RECORD EXCERPTS =>
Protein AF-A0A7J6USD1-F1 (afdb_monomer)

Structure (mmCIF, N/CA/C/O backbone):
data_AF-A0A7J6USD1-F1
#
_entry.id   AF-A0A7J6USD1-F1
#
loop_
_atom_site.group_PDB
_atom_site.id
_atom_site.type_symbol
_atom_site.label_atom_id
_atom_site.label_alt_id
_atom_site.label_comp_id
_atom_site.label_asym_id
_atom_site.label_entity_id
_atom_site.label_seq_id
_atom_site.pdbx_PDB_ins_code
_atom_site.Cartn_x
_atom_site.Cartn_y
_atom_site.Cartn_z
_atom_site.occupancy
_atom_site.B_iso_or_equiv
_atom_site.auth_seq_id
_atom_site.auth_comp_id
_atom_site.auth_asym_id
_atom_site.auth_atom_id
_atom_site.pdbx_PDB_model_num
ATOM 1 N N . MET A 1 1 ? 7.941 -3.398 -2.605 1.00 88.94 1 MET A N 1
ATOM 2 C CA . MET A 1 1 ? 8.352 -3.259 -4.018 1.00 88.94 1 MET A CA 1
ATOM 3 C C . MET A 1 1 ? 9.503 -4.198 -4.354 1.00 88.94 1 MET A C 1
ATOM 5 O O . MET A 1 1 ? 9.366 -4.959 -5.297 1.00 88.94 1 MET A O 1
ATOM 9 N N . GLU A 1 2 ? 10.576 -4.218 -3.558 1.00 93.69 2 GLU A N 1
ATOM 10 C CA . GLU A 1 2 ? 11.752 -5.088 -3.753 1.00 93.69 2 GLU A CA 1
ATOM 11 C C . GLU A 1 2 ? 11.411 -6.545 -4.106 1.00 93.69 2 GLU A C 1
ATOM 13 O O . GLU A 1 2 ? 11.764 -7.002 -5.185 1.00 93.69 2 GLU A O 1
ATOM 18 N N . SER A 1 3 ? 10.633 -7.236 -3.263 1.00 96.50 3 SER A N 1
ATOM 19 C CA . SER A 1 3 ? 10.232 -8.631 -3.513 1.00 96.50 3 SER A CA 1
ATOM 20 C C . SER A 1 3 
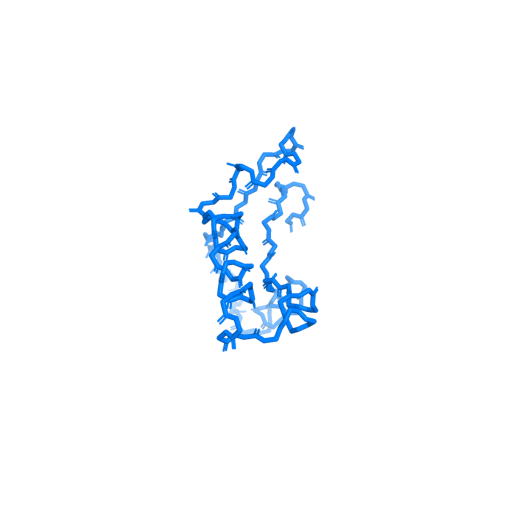? 9.449 -8.826 -4.823 1.00 96.50 3 SER A C 1
ATOM 22 O O . SER A 1 3 ? 9.596 -9.849 -5.493 1.00 96.50 3 SER A O 1
ATOM 24 N N . PHE A 1 4 ? 8.631 -7.847 -5.225 1.00 96.19 4 PHE A N 1
ATOM 25 C CA . PHE A 1 4 ? 7.930 -7.907 -6.508 1.00 96.19 4 PHE A CA 1
ATOM 26 C C . PHE A 1 4 ? 8.931 -7.810 -7.664 1.00 96.19 4 PHE A C 1
ATOM 28 O O . PHE A 1 4 ? 8.918 -8.662 -8.550 1.00 96.19 4 PHE A O 1
ATOM 35 N N . LEU A 1 5 ? 9.826 -6.816 -7.633 1.00 96.06 5 LEU A N 1
ATOM 36 C CA . LEU A 1 5 ? 10.813 -6.594 -8.691 1.00 96.06 5 LEU A CA 1
ATOM 37 C C . LEU A 1 5 ? 11.827 -7.741 -8.794 1.00 96.06 5 LEU A C 1
ATOM 39 O O . LEU A 1 5 ? 12.142 -8.146 -9.910 1.00 96.06 5 LEU A O 1
ATOM 43 N N . SER A 1 6 ? 12.278 -8.308 -7.669 1.00 97.31 6 SER A N 1
ATOM 44 C CA . SER A 1 6 ? 13.183 -9.465 -7.666 1.00 97.31 6 SER A CA 1
ATOM 45 C C . SER A 1 6 ? 12.540 -10.672 -8.347 1.00 97.31 6 SER A C 1
ATOM 47 O O . SER A 1 6 ? 13.144 -11.284 -9.218 1.00 97.31 6 SER A O 1
ATOM 49 N N . THR A 1 7 ? 11.269 -10.941 -8.038 1.00 98.06 7 THR A N 1
ATOM 50 C CA . THR A 1 7 ? 10.513 -12.026 -8.677 1.00 98.06 7 THR A CA 1
ATOM 51 C C . THR A 1 7 ? 10.314 -11.754 -10.171 1.00 98.06 7 THR A C 1
ATOM 53 O O . THR A 1 7 ? 10.476 -12.644 -11.000 1.00 98.06 7 THR A O 1
ATOM 56 N N . ARG A 1 8 ? 9.991 -10.508 -10.556 1.00 97.25 8 ARG A N 1
ATOM 57 C CA . ARG A 1 8 ? 9.842 -10.145 -11.977 1.00 97.25 8 ARG A CA 1
ATOM 58 C C . ARG A 1 8 ? 11.151 -10.290 -12.755 1.00 97.25 8 ARG A C 1
ATOM 60 O O . ARG A 1 8 ? 11.097 -10.649 -13.925 1.00 97.25 8 ARG A O 1
ATOM 67 N N . ALA A 1 9 ? 12.301 -10.041 -12.131 1.00 96.38 9 ALA A N 1
ATOM 68 C CA . ALA A 1 9 ? 13.602 -10.192 -12.778 1.00 96.38 9 ALA A CA 1
ATOM 69 C C . ALA A 1 9 ? 13.916 -11.650 -13.159 1.00 96.38 9 ALA A C 1
ATOM 71 O O . ALA A 1 9 ? 14.588 -11.875 -14.161 1.00 96.38 9 ALA A O 1
ATOM 72 N N . GLU A 1 10 ? 13.415 -12.626 -12.396 1.00 97.69 10 GLU A N 1
ATOM 73 C CA . GLU A 1 10 ? 13.573 -14.056 -12.702 1.00 97.69 10 GLU A CA 1
ATOM 74 C C . GLU A 1 10 ? 12.624 -14.532 -13.813 1.00 97.69 10 GLU A C 1
ATOM 76 O O . GLU A 1 10 ? 12.955 -15.440 -14.573 1.00 97.69 10 GLU A O 1
ATOM 81 N N . GLU A 1 11 ? 11.442 -13.921 -13.920 1.00 98.12 11 GLU A N 1
ATOM 82 C CA . GLU A 1 11 ? 10.397 -14.343 -14.860 1.00 98.12 11 GLU A CA 1
ATOM 83 C C . GLU A 1 11 ? 10.463 -13.647 -16.226 1.00 98.12 11 GLU A C 1
ATOM 85 O O . GLU A 1 11 ? 10.018 -14.202 -17.234 1.00 98.12 11 GLU A O 1
ATOM 90 N N . ILE A 1 12 ? 10.972 -12.414 -16.276 1.00 97.94 12 ILE A N 1
ATOM 91 C CA . ILE A 1 12 ? 11.067 -11.643 -17.516 1.00 97.94 12 ILE A CA 1
ATOM 92 C C . ILE A 1 12 ? 12.229 -12.174 -18.360 1.00 97.94 12 ILE A C 1
ATOM 94 O O . ILE A 1 12 ? 13.371 -12.260 -17.916 1.00 97.94 12 ILE A O 1
ATOM 98 N N . VAL A 1 13 ? 11.938 -12.496 -19.621 1.00 97.00 13 VAL A N 1
ATOM 99 C CA . VAL A 1 13 ? 12.953 -12.933 -20.589 1.00 97.00 13 VAL A CA 1
ATOM 100 C C . VAL A 1 13 ? 13.993 -11.842 -20.849 1.00 97.00 13 VAL A C 1
ATOM 102 O O . VAL A 1 13 ? 13.705 -10.650 -20.748 1.00 97.00 13 VAL A O 1
ATOM 105 N N . SER A 1 14 ? 15.200 -12.237 -21.259 1.00 96.94 14 SER A N 1
ATOM 106 C CA . SER A 1 14 ? 16.242 -11.278 -21.645 1.00 96.94 14 SER A CA 1
ATOM 107 C C . SER A 1 14 ? 15.733 -10.312 -22.726 1.00 96.94 14 SER A C 1
ATOM 109 O O . SER A 1 14 ? 15.210 -10.741 -23.754 1.00 96.94 14 SER A O 1
ATOM 111 N N . GLY A 1 15 ? 15.857 -9.005 -22.472 1.00 96.44 15 GLY A N 1
ATOM 112 C CA . GLY A 1 15 ? 15.342 -7.943 -23.347 1.00 96.44 15 GLY A CA 1
ATOM 113 C C . GLY A 1 15 ? 13.841 -7.649 -23.212 1.00 96.44 15 GLY A C 1
ATOM 114 O O . GLY A 1 15 ? 13.335 -6.767 -23.904 1.00 96.44 15 GLY A O 1
ATOM 115 N N . GLY A 1 16 ? 13.123 -8.353 -22.334 1.00 97.56 16 GLY A N 1
ATOM 116 C CA . GLY A 1 16 ? 11.725 -8.074 -22.021 1.00 97.56 16 GLY A CA 1
ATOM 117 C C . GLY A 1 16 ? 11.541 -6.746 -21.280 1.00 97.56 16 GLY A C 1
ATOM 118 O O . GLY A 1 16 ? 12.424 -6.285 -20.558 1.00 97.56 16 GLY A O 1
ATOM 119 N N . LEU A 1 17 ? 
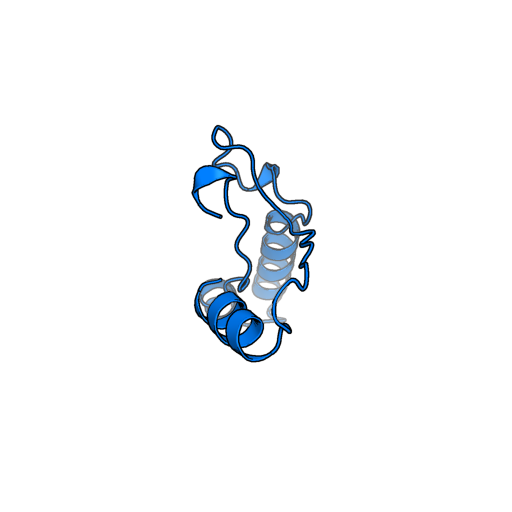10.373 -6.129 -21.461 1.00 97.12 17 LEU A N 1
ATOM 120 C CA . LEU A 1 17 ? 10.017 -4.849 -20.848 1.00 97.12 17 LEU A CA 1
ATOM 121 C C . LEU A 1 17 ? 8.892 -5.024 -19.828 1.00 97.12 17 LEU A C 1
ATOM 123 O O . LEU A 1 17 ? 8.034 -5.895 -19.965 1.00 97.12 17 LEU A O 1
ATOM 127 N N . MET A 1 18 ? 8.872 -4.137 -18.837 1.00 96.69 18 MET A N 1
ATOM 128 C CA . MET A 1 18 ? 7.825 -4.049 -17.827 1.00 96.69 18 MET A CA 1
ATOM 129 C C . MET A 1 18 ? 7.376 -2.596 -17.695 1.00 96.69 18 MET A C 1
ATOM 131 O O . MET A 1 18 ? 8.201 -1.694 -17.578 1.00 96.69 18 MET A O 1
ATOM 135 N N . ALA A 1 19 ? 6.062 -2.383 -17.703 1.00 96.44 19 ALA A N 1
ATOM 136 C CA . ALA A 1 19 ? 5.438 -1.093 -17.444 1.00 96.44 19 ALA A CA 1
ATOM 137 C C . ALA A 1 19 ? 4.541 -1.213 -16.207 1.00 96.44 19 ALA A C 1
ATOM 139 O O . ALA A 1 19 ? 3.768 -2.164 -16.091 1.00 96.44 19 ALA A O 1
ATOM 140 N N . LEU A 1 20 ? 4.648 -0.252 -15.288 1.00 93.94 20 LEU A N 1
ATOM 141 C CA . LEU A 1 20 ? 3.894 -0.216 -14.037 1.00 93.94 20 LEU A CA 1
ATOM 142 C C . LEU A 1 20 ? 3.089 1.083 -13.957 1.00 93.94 20 LEU A C 1
ATOM 144 O O . LEU A 1 20 ? 3.623 2.163 -14.194 1.00 93.94 20 LEU A O 1
ATOM 148 N N . VAL A 1 21 ? 1.810 0.969 -13.595 1.00 92.56 21 VAL A N 1
ATOM 149 C CA . VAL A 1 21 ? 0.931 2.104 -13.288 1.00 92.56 21 VAL A CA 1
ATOM 150 C C . VAL A 1 21 ? 0.447 1.917 -11.859 1.00 92.56 21 VAL A C 1
ATOM 152 O O . VAL A 1 21 ? -0.328 1.003 -11.583 1.00 92.56 21 VAL A O 1
ATOM 155 N N . ILE A 1 22 ? 0.936 2.753 -10.946 1.00 88.75 22 ILE A N 1
ATOM 156 C CA . ILE A 1 22 ? 0.640 2.653 -9.514 1.00 88.75 22 ILE A CA 1
ATOM 157 C C . ILE A 1 22 ? 0.225 4.012 -8.936 1.00 88.75 22 ILE A C 1
ATOM 159 O O . ILE A 1 22 ? 0.637 5.048 -9.463 1.00 88.75 22 ILE A O 1
ATOM 163 N N . PRO A 1 23 ? -0.566 4.037 -7.848 1.00 85.38 23 PRO A N 1
ATOM 164 C CA . PRO A 1 23 ? -0.804 5.263 -7.095 1.00 85.38 23 PRO A CA 1
ATOM 165 C C . PRO A 1 23 ? 0.507 5.821 -6.531 1.00 85.38 23 PRO A C 1
ATOM 167 O O . PRO A 1 23 ? 1.299 5.079 -5.956 1.00 85.38 23 PRO A O 1
ATOM 170 N N . ALA A 1 24 ? 0.704 7.129 -6.657 1.00 85.50 24 ALA A N 1
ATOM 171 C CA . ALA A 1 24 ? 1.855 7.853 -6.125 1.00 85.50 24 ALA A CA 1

WHAT NEEDS TO BE DONE => Please print verbatim each line from the first line of the entries above to the line that contains "ATOM 13 O O", inclusive, and nothing more.

EXPECTED ANSWER =>
Protein AF-A0A7J6USD1-F1 (afdb_monomer)

Structure (mmCIF, N/CA/C/O backbone):
data_AF-A0A7J6USD1-F1
#
_entry.id   AF-A0A7J6USD1-F1
#
loop_
_atom_site.group_PDB
_atom_site.id
_atom_site.type_symbol
_atom_site.label_atom_id
_atom_site.label_alt_id
_atom_site.label_comp_id
_atom_site.label_asym_id
_atom_site.label_entity_id
_atom_site.label_seq_id
_atom_site.pdbx_PDB_ins_code
_atom_site.Cartn_x
_atom_site.Cartn_y
_atom_site.Cartn_z
_atom_site.occupancy
_atom_site.B_iso_or_equiv
_atom_site.auth_seq_id
_atom_site.auth_comp_id
_atom_site.auth_asym_id
_atom_site.auth_atom_id
_atom_site.pdbx_PDB_model_num
ATOM 1 N N . MET A 1 1 ? 7.941 -3.398 -2.605 1.00 88.94 1 MET A N 1
ATOM 2 C CA . MET A 1 1 ? 8.352 -3.259 -4.018 1.00 88.94 1 MET A CA 1
ATOM 3 C C . MET A 1 1 ? 9.503 -4.198 -4.354 1.00 88.94 1 MET A C 1
ATOM 5 O O . MET A 1 1 ? 9.366 -4.959 -5.297 1.00 88.94 1 MET A O 1
ATOM 9 N N . GLU A 1 2 ? 10.576 -4.218 -3.558 1.00 93.69 2 GLU A N 1
ATOM 10 C CA . GLU A 1 2 ? 11.752 -5.088 -3.753 1.00 93.69 2 GLU A CA 1
ATOM 11 C C . GLU A 1 2 ? 11.411 -6.545 -4.106 1.00 93.69 2 GLU A C 1
ATOM 13 O O . GLU A 1 2 ? 11.764 -7.002 -5.185 1.00 93.69 2 GLU A O 1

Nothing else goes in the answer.